Her parents later received correspondence from hundreds of beneficiaries of this secret “plan,” including a boy with disabilities who’d been contemplating suicide until Scott began greeting him warmly in the halls each day.

Six weeks before she died, Scott penned an essay called “My Ethics, My Code of Life,” which hypothesized that if one person went out of his or her way to be kind, it could trigger that coveted chain reaction.

“People will never know how far a little kindness can go,” she wrote.

Gamache said Scott had a premonition she would die young and often wrote about longing to leave a lasting impact on the world. He showed students a photo of what her parents discovered in her bedroom three years after her death: her hands, traced on the back of a heavy dresser, and the words, “These hands belong to Rachel Joy Scott and I will someday touch millions of people’s hearts.”

Eliciting laughter with tales of his own 8-year-old son leaping from one lofty vision to another — A firefighter! An astronaut! A garbageman! — Gamache urged students to never lose that childlike quality that allows them to dream.

Too often, he said, he visits schools and asks kids what their greatest goals are, only to be told, “Dude, I’m just looking forward to Friday.” And among many of his 30-something friends, that hasn’t changed; they’re so swept up in the demands of everyday life that they’re just trying to make it through the week, he said.

According to Gamache, 301 students have e-mailed program coordinators over the past two school years, confessing that they’d planned to commit suicide, but reconsidered after hearing Scott’s words.

At the presentation’s conclusion, Gamache asked everyone who planned to carry Scott’s legacy forward to raise their hands. The audience was a sea of outstretched fingers and palms.

“Welcome to Rachel’s Challenge,” he said, as the room erupted in thunderous applause.

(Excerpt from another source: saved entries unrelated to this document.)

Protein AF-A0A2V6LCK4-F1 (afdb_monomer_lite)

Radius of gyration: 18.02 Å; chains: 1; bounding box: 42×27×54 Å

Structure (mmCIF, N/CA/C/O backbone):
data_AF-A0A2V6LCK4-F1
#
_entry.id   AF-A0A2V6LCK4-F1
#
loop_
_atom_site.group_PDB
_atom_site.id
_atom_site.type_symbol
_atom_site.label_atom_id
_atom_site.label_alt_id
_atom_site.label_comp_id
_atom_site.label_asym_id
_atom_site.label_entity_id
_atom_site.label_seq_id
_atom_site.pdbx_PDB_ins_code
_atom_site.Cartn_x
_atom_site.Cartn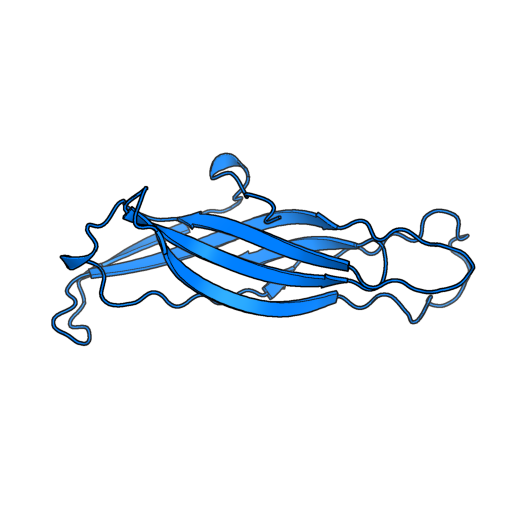_y
_atom_site.Cartn_z
_atom_site.occupancy
_atom_site.B_iso_or_equiv
_atom_site.auth_seq_id
_atom_site.auth_comp_id
_atom_site.auth_asym_id
_atom_site.auth_atom_id
_atom_site.pdbx_PDB_model_num
ATOM 1 N N . MET A 1 1 ? 8.890 13.890 -4.503 1.00 61.31 1 MET A N 1
ATOM 2 C CA . MET A 1 1 ? 7.519 14.355 -4.191 1.00 61.31 1 MET A CA 1
ATOM 3 C C . MET A 1 1 ? 6.619 13.171 -4.474 1.00 61.31 1 MET A C 1
ATOM 5 O O . MET A 1 1 ? 6.884 12.521 -5.471 1.00 61.31 1 MET A O 1
ATOM 9 N N . ALA A 1 2 ? 5.679 12.824 -3.595 1.00 78.75 2 ALA A N 1
ATOM 10 C CA . ALA A 1 2 ? 4.859 11.632 -3.807 1.00 78.75 2 ALA A CA 1
ATOM 11 C C . ALA A 1 2 ? 3.828 11.868 -4.920 1.00 78.75 2 ALA A C 1
ATOM 13 O O . ALA A 1 2 ? 3.155 12.902 -4.938 1.00 78.75 2 ALA A O 1
ATOM 14 N N . THR A 1 3 ? 3.697 10.904 -5.825 1.00 85.00 3 THR A N 1
ATOM 15 C CA . THR A 1 3 ? 2.604 10.833 -6.787 1.00 85.00 3 THR A CA 1
ATOM 16 C C . THR A 1 3 ? 1.333 10.415 -6.058 1.00 85.00 3 THR A C 1
ATOM 18 O O . THR A 1 3 ? 1.210 9.299 -5.550 1.00 85.00 3 THR A O 1
ATOM 21 N N . LYS A 1 4 ? 0.368 11.335 -5.994 1.00 88.69 4 LYS A N 1
ATOM 22 C CA . LYS A 1 4 ? -0.934 11.079 -5.377 1.00 88.69 4 LYS A CA 1
ATOM 23 C C . LYS A 1 4 ? -1.822 10.286 -6.334 1.00 88.69 4 LYS A C 1
ATOM 25 O O . LYS A 1 4 ? -2.170 10.788 -7.401 1.00 88.69 4 LYS A O 1
ATOM 30 N N . ILE A 1 5 ? -2.226 9.092 -5.917 1.00 87.44 5 ILE A N 1
ATOM 31 C CA . ILE A 1 5 ? -3.254 8.285 -6.570 1.00 87.44 5 ILE A CA 1
ATOM 32 C C . ILE A 1 5 ? -4.611 8.813 -6.104 1.00 87.44 5 ILE A C 1
ATOM 34 O O . ILE A 1 5 ? -4.933 8.789 -4.913 1.00 87.44 5 ILE A O 1
ATOM 38 N N . GLN A 1 6 ? -5.406 9.318 -7.041 1.00 85.50 6 GLN A N 1
ATOM 39 C CA . GLN A 1 6 ? -6.775 9.735 -6.757 1.00 85.50 6 GLN A CA 1
ATOM 40 C C . GLN A 1 6 ? -7.672 8.504 -6.593 1.00 85.50 6 GLN A C 1
ATOM 42 O O . GLN A 1 6 ? -7.454 7.473 -7.229 1.00 85.50 6 GLN A O 1
ATOM 47 N N . SER A 1 7 ? -8.704 8.596 -5.752 1.00 77.19 7 SER A N 1
ATOM 48 C CA . SER A 1 7 ? -9.577 7.451 -5.461 1.00 77.19 7 SER A CA 1
ATOM 49 C C . SER A 1 7 ? -10.290 6.904 -6.707 1.00 77.19 7 SER A C 1
ATOM 51 O O . SER A 1 7 ? -10.584 5.715 -6.763 1.00 77.19 7 SER A O 1
ATOM 53 N N . ASP A 1 8 ? -10.537 7.738 -7.721 1.00 82.06 8 ASP A N 1
ATOM 54 C CA . ASP A 1 8 ? -11.127 7.337 -9.006 1.00 82.06 8 ASP A CA 1
ATOM 55 C C . ASP A 1 8 ? -10.145 6.597 -9.934 1.00 82.06 8 ASP A C 1
ATOM 57 O O . ASP A 1 8 ? -10.570 5.943 -10.887 1.00 82.06 8 ASP A O 1
ATOM 61 N N . GLN A 1 9 ? -8.843 6.647 -9.642 1.00 84.81 9 GLN A N 1
ATOM 62 C CA . GLN A 1 9 ? -7.807 5.879 -10.337 1.00 84.81 9 GLN A CA 1
ATOM 63 C C . GLN A 1 9 ? -7.640 4.466 -9.764 1.00 84.81 9 GLN A C 1
ATOM 65 O O . GLN A 1 9 ? -6.986 3.628 -10.392 1.00 84.81 9 GLN A O 1
ATOM 70 N N . ILE A 1 10 ? -8.251 4.178 -8.609 1.00 86.12 10 ILE A N 1
ATOM 71 C CA . ILE A 1 10 ? -8.235 2.847 -8.007 1.00 86.12 10 ILE A CA 1
ATOM 72 C C . ILE A 1 10 ? -9.310 1.983 -8.669 1.00 86.12 10 ILE A C 1
ATOM 74 O O . ILE A 1 10 ? -10.515 2.157 -8.491 1.00 86.12 10 ILE A O 1
ATOM 78 N N . GLN A 1 11 ? -8.854 1.024 -9.460 1.00 85.75 11 GLN A N 1
ATOM 79 C CA . GLN A 1 11 ? -9.667 0.036 -10.148 1.00 85.75 11 GLN A CA 1
ATOM 80 C C . GLN A 1 11 ? -9.945 -1.159 -9.239 1.00 85.75 11 GLN A C 1
ATOM 82 O O . GLN A 1 11 ? -9.086 -1.575 -8.470 1.00 85.75 11 GLN A O 1
ATOM 87 N N . ASN A 1 12 ? -11.131 -1.759 -9.380 1.00 84.00 12 ASN A N 1
ATOM 88 C CA . ASN A 1 12 ? -11.541 -2.930 -8.596 1.00 84.00 12 ASN A CA 1
ATOM 89 C C . ASN A 1 12 ? -11.414 -2.710 -7.074 1.00 84.00 12 ASN A C 1
ATOM 91 O O . ASN A 1 12 ? -11.003 -3.613 -6.356 1.00 84.00 12 ASN A O 1
ATOM 95 N N . LEU A 1 13 ? -11.758 -1.508 -6.599 1.00 86.12 13 LEU A N 1
ATOM 96 C CA . LEU A 1 13 ? -11.770 -1.204 -5.173 1.00 86.12 13 LEU A CA 1
ATOM 97 C C . LEU A 1 13 ? -12.811 -2.078 -4.463 1.00 86.12 13 LEU A C 1
ATOM 99 O O . LEU A 1 13 ? -14.011 -1.993 -4.743 1.00 86.12 13 LEU A O 1
ATOM 103 N N . GLN A 1 14 ? -12.346 -2.898 -3.533 1.00 87.12 14 GLN A N 1
ATOM 104 C CA . GLN A 1 14 ? -13.164 -3.713 -2.652 1.00 87.12 14 GLN A CA 1
ATOM 105 C C . GLN A 1 14 ? -12.950 -3.247 -1.223 1.00 87.12 14 GLN A C 1
ATOM 107 O O . GLN A 1 14 ? -11.823 -3.071 -0.773 1.00 87.12 14 GLN A O 1
ATOM 112 N N . GLN A 1 15 ? -14.052 -3.055 -0.506 1.00 90.31 15 GLN A N 1
ATOM 113 C CA . GLN A 1 15 ? -14.024 -2.662 0.892 1.00 90.31 15 GLN A CA 1
ATOM 114 C C . GLN A 1 15 ? -14.913 -3.599 1.700 1.00 90.31 15 GLN A C 1
ATOM 116 O O . GLN A 1 15 ? -16.091 -3.788 1.390 1.00 90.31 15 GLN A O 1
ATOM 121 N N . LEU A 1 16 ? -14.336 -4.163 2.754 1.00 91.31 16 LEU A N 1
ATOM 122 C CA . LEU A 1 16 ? -15.026 -4.966 3.749 1.00 91.31 16 LEU A CA 1
ATOM 123 C C . LEU A 1 16 ? -14.964 -4.250 5.096 1.00 91.31 16 LEU A C 1
ATOM 125 O O . LEU A 1 16 ? -13.901 -3.800 5.523 1.00 91.31 16 LEU A O 1
ATOM 129 N N . ASP A 1 17 ? -16.112 -4.177 5.764 1.00 92.50 17 ASP A N 1
ATOM 130 C CA . ASP A 1 17 ? -16.243 -3.725 7.148 1.00 92.50 17 ASP A CA 1
ATOM 131 C C . ASP A 1 17 ? -16.673 -4.922 7.998 1.00 92.50 17 ASP A C 1
ATOM 133 O O . ASP A 1 17 ? -17.688 -5.573 7.720 1.00 92.50 17 ASP A O 1
ATOM 137 N N . ALA A 1 18 ? -15.866 -5.243 9.004 1.00 91.94 18 ALA A N 1
ATOM 138 C CA . ALA A 1 18 ? -16.109 -6.343 9.915 1.00 91.94 18 ALA A CA 1
ATOM 139 C C . ALA A 1 18 ? -16.056 -5.870 11.367 1.00 91.94 18 ALA A C 1
ATOM 141 O O . ALA A 1 18 ? -15.129 -5.180 11.792 1.00 91.94 18 ALA A O 1
ATOM 142 N N . VAL A 1 19 ? -17.015 -6.338 12.166 1.00 94.94 19 VAL A N 1
ATOM 143 C CA . VAL A 1 19 ? -16.943 -6.221 13.625 1.00 94.94 19 VAL A CA 1
ATOM 144 C C . VAL A 1 19 ? -15.973 -7.275 14.147 1.00 94.94 19 VAL A C 1
ATOM 146 O O . VAL A 1 19 ? -16.122 -8.463 13.857 1.00 94.94 19 VAL A O 1
ATOM 149 N N . VAL A 1 20 ? -14.988 -6.847 14.932 1.00 92.94 20 VAL A N 1
ATOM 150 C CA . VAL A 1 20 ? -13.919 -7.710 15.449 1.00 92.94 20 VAL A CA 1
ATOM 151 C C . VAL A 1 20 ? -13.740 -7.536 16.954 1.00 92.94 20 VAL A C 1
ATOM 153 O O . VAL A 1 20 ? -14.134 -6.528 17.531 1.00 92.94 20 VAL A O 1
ATOM 156 N N . ALA A 1 21 ? -13.118 -8.525 17.592 1.00 93.81 21 ALA A N 1
ATOM 157 C CA . ALA A 1 21 ? -12.530 -8.389 18.922 1.00 93.81 21 ALA A CA 1
ATOM 158 C C . ALA A 1 21 ? -11.010 -8.257 18.754 1.00 93.81 21 ALA A C 1
ATOM 160 O O . ALA A 1 21 ? -10.268 -9.229 18.899 1.00 93.81 21 ALA A O 1
ATOM 161 N N . GLY A 1 22 ? -10.571 -7.079 18.314 1.00 87.56 22 GLY A N 1
ATOM 162 C CA . GLY A 1 22 ? -9.183 -6.804 17.961 1.00 87.56 22 GLY A CA 1
ATOM 163 C C . GLY A 1 22 ? -8.323 -6.352 19.149 1.00 87.56 22 GLY A C 1
ATOM 164 O O . GLY A 1 22 ? -8.825 -6.145 20.256 1.00 87.56 22 GLY A O 1
ATOM 165 N N . PRO A 1 23 ? -7.006 -6.195 18.941 1.00 87.31 23 PRO A N 1
ATOM 166 C CA . PRO A 1 23 ? -6.100 -5.677 19.963 1.00 87.31 23 PRO A CA 1
ATOM 167 C C . PRO A 1 23 ? -6.468 -4.239 20.359 1.00 87.31 23 PRO A C 1
ATOM 169 O O . PRO A 1 23 ? -7.037 -3.502 19.558 1.00 87.31 23 PRO A O 1
ATOM 172 N N . ASN A 1 24 ? -6.100 -3.831 21.578 1.00 89.88 24 ASN A N 1
ATOM 173 C CA . ASN A 1 24 ? -6.345 -2.482 22.112 1.00 89.88 24 ASN A CA 1
ATOM 174 C C . ASN A 1 24 ? -7.818 -2.039 21.998 1.00 89.88 24 ASN A C 1
ATOM 176 O O . ASN A 1 24 ? -8.102 -0.907 21.618 1.00 89.88 24 ASN A O 1
ATOM 180 N N . ASP A 1 25 ? -8.749 -2.958 22.278 1.00 88.25 25 ASP A N 1
ATOM 18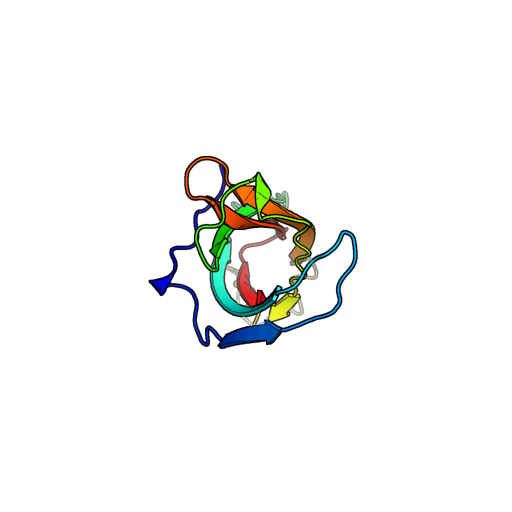1 C CA . ASP A 1 25 ? -10.199 -2.739 22.199 1.00 88.25 25 ASP A CA 1
ATOM 182 C C . ASP A 1 25 ? -10.713 -2.323 20.806 1.00 88.25 25 ASP A C 1
ATOM 184 O O . ASP A 1 25 ? -11.791 -1.733 20.690 1.00 88.25 25 ASP A O 1
ATOM 188 N N . ALA A 1 26 ? -9.984 -2.659 19.734 1.00 90.12 26 ALA A N 1
ATOM 189 C CA . ALA A 1 26 ? -10.449 -2.449 18.367 1.00 90.12 26 ALA A CA 1
ATOM 190 C C . ALA A 1 26 ? -11.728 -3.262 18.098 1.00 90.12 26 ALA A C 1
ATOM 192 O O . ALA A 1 26 ? -11.748 -4.485 18.250 1.00 90.12 26 ALA A O 1
ATOM 193 N N . LYS A 1 27 ? -12.797 -2.576 17.674 1.00 93.31 27 LYS A N 1
ATOM 194 C CA . LYS A 1 27 ? -14.123 -3.179 17.423 1.00 93.31 27 LYS A CA 1
ATOM 195 C C . LYS A 1 27 ? -14.471 -3.316 15.949 1.00 93.31 27 LYS A C 1
ATOM 197 O O . LYS A 1 27 ? -15.432 -4.002 15.616 1.00 93.31 27 LYS A O 1
ATOM 202 N N . GLN A 1 28 ? -13.716 -2.649 15.086 1.00 92.25 28 GLN A N 1
ATOM 203 C CA . GLN A 1 28 ? -13.937 -2.622 13.649 1.00 92.25 28 GLN A CA 1
ATOM 204 C C . GLN A 1 28 ? -12.623 -2.893 12.930 1.00 92.25 28 GLN A C 1
ATOM 206 O O . GLN A 1 28 ? -11.566 -2.419 13.351 1.00 92.25 28 GLN A O 1
ATOM 211 N N . LEU A 1 29 ? -12.709 -3.673 11.861 1.00 91.81 29 LEU A N 1
ATOM 212 C CA . LEU A 1 29 ? -11.636 -3.921 10.918 1.00 91.81 29 LEU A CA 1
ATOM 213 C C . LEU A 1 29 ? -12.136 -3.520 9.536 1.00 91.81 29 LEU A C 1
ATOM 215 O O . LEU A 1 29 ? -13.119 -4.076 9.045 1.00 91.81 29 LEU A O 1
ATOM 219 N N . PHE A 1 30 ? -11.419 -2.591 8.915 1.00 91.12 30 PHE A N 1
ATOM 220 C CA . PHE A 1 30 ? -11.605 -2.242 7.517 1.00 91.12 30 PHE A CA 1
ATOM 221 C C . PHE A 1 30 ? -10.538 -2.961 6.703 1.00 91.12 30 PHE A C 1
ATOM 223 O O . PHE A 1 30 ? -9.347 -2.800 6.966 1.00 91.12 30 PHE A O 1
ATOM 230 N N . VAL A 1 31 ? -10.968 -3.766 5.736 1.00 91.69 31 VAL A N 1
ATOM 231 C CA . VAL A 1 31 ? -10.079 -4.360 4.734 1.00 91.69 31 VAL A CA 1
ATOM 232 C C . VAL A 1 31 ? -10.390 -3.694 3.411 1.00 91.69 31 VAL A C 1
ATOM 234 O O . VAL A 1 31 ? -11.551 -3.642 3.002 1.00 91.69 31 VAL A O 1
ATOM 237 N N . ILE A 1 32 ? -9.356 -3.164 2.776 1.00 90.75 32 ILE A N 1
ATOM 238 C CA . ILE A 1 32 ? -9.443 -2.510 1.480 1.00 90.75 32 ILE A CA 1
ATOM 239 C C . ILE A 1 32 ? -8.464 -3.232 0.567 1.00 90.75 32 ILE A C 1
ATOM 241 O O . ILE A 1 32 ? -7.330 -3.458 0.971 1.00 90.75 32 ILE A O 1
ATOM 245 N N . ASP A 1 33 ? -8.942 -3.608 -0.611 1.00 90.81 33 ASP A N 1
ATOM 246 C CA . ASP A 1 33 ? -8.145 -4.165 -1.701 1.00 90.81 33 ASP A CA 1
ATOM 247 C C . ASP A 1 33 ? -8.438 -3.328 -2.951 1.00 90.81 33 ASP A C 1
ATOM 249 O O . ASP A 1 33 ? -9.586 -2.927 -3.181 1.00 90.81 33 ASP A O 1
ATOM 253 N N . GLY A 1 34 ? -7.431 -3.004 -3.748 1.00 88.94 34 GLY A N 1
ATOM 254 C CA . GLY A 1 34 ? -7.635 -2.276 -4.992 1.00 88.94 34 GLY A CA 1
ATOM 255 C C . GLY A 1 34 ? -6.463 -2.389 -5.946 1.00 88.94 34 GLY A C 1
ATOM 256 O O . GLY A 1 34 ? -5.405 -2.897 -5.612 1.00 88.94 34 GLY A O 1
ATOM 257 N N . GLN A 1 35 ? -6.633 -1.893 -7.170 1.00 88.44 35 GLN A N 1
ATOM 258 C CA . GLN A 1 35 ? -5.555 -1.838 -8.155 1.00 88.44 35 GLN A CA 1
ATOM 259 C C . GLN A 1 35 ? -5.342 -0.413 -8.635 1.00 88.44 35 GLN A C 1
ATOM 261 O O . GLN A 1 35 ? -6.297 0.265 -8.991 1.00 88.44 35 GLN A O 1
ATOM 266 N N . SER A 1 36 ? -4.098 0.035 -8.731 1.00 85.12 36 SER A N 1
ATOM 267 C CA . SER A 1 36 ? -3.760 1.302 -9.381 1.00 85.12 36 SER A CA 1
ATOM 268 C C . SER A 1 36 ? -2.849 1.055 -10.576 1.00 85.12 36 SER A C 1
ATOM 270 O O . SER A 1 36 ? -2.043 0.124 -10.577 1.00 85.12 36 SER A O 1
ATOM 272 N N . HIS A 1 37 ? -2.985 1.877 -11.613 1.00 83.19 37 HIS A N 1
ATOM 273 C CA . HIS A 1 37 ? -2.098 1.875 -12.772 1.00 83.19 37 HIS A CA 1
ATOM 274 C C . HIS A 1 37 ? -1.221 3.122 -12.726 1.00 83.19 37 HIS A C 1
ATOM 276 O O . HIS A 1 37 ? -1.728 4.235 -12.583 1.00 83.19 37 HIS A O 1
ATOM 282 N N . SER A 1 38 ? 0.091 2.942 -12.835 1.00 75.69 38 SER A N 1
ATOM 283 C CA . SER A 1 38 ? 1.052 4.036 -12.808 1.00 75.69 38 SER A CA 1
ATOM 284 C C . SER A 1 38 ? 2.191 3.773 -13.784 1.00 75.69 38 SER A C 1
ATOM 286 O O . SER A 1 38 ? 2.813 2.711 -13.776 1.00 75.69 38 SER A O 1
ATOM 288 N N . ASP A 1 39 ? 2.469 4.765 -14.619 1.00 71.88 39 ASP A N 1
ATOM 289 C CA . ASP A 1 39 ? 3.619 4.751 -15.510 1.00 71.88 39 ASP A CA 1
ATOM 290 C C . ASP A 1 39 ? 4.830 5.300 -14.754 1.00 71.88 39 ASP A C 1
ATOM 292 O O . ASP A 1 39 ? 4.766 6.395 -14.190 1.00 71.88 39 ASP A O 1
ATOM 296 N N . LEU A 1 40 ? 5.922 4.536 -14.709 1.00 70.69 40 LEU A N 1
ATOM 297 C CA . LEU A 1 40 ? 7.197 5.015 -14.190 1.00 70.69 40 LEU A CA 1
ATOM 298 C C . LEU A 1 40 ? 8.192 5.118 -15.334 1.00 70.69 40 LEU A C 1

SHHS social worker Mary Jo Benczkowski said the school in the past has conducted Challenge Day, which encourages students to create positive change by embodying it. But that program, which sequesters participants for the entire day, can only involve a limited number of students, and staffers liked the fact that Rachel’s Challenge could encompass the entire school, as well as the surrounding community, she said.

The evening of March 9, SHHS hosted an additional session for parents and the general public, similar to the presentation students saw, but more family-focused. Principal Robert Shaner estimated 200-250 people attended the nighttime event.

Benczkowski said 170 students also were tapped to spearhead Friends of Rachel, a club responsible for implementing confidence-building projects throughout the schools. Those kids received additional training later that afternoon.

The message Benczkowski hoped the students would take home was simple: “That a single kind word and a little bit of compassion goes a long way toward accepting everyone. … Everybody can make a difference.”

Sophomore Lubica Cechvala-Tkac and juniors Kyle Bendel and Marie Deda said they’d already seen changes in behavior from seniors, who attended the presentation before theirs, in the mere minutes between the sessions.

Deda called the event “a life-changing experience,” and the trio said the necessity of expressing appreciation to loved ones had hit home.

“I just want to text my mom right now and tell her,” said Cechvala-Tkac.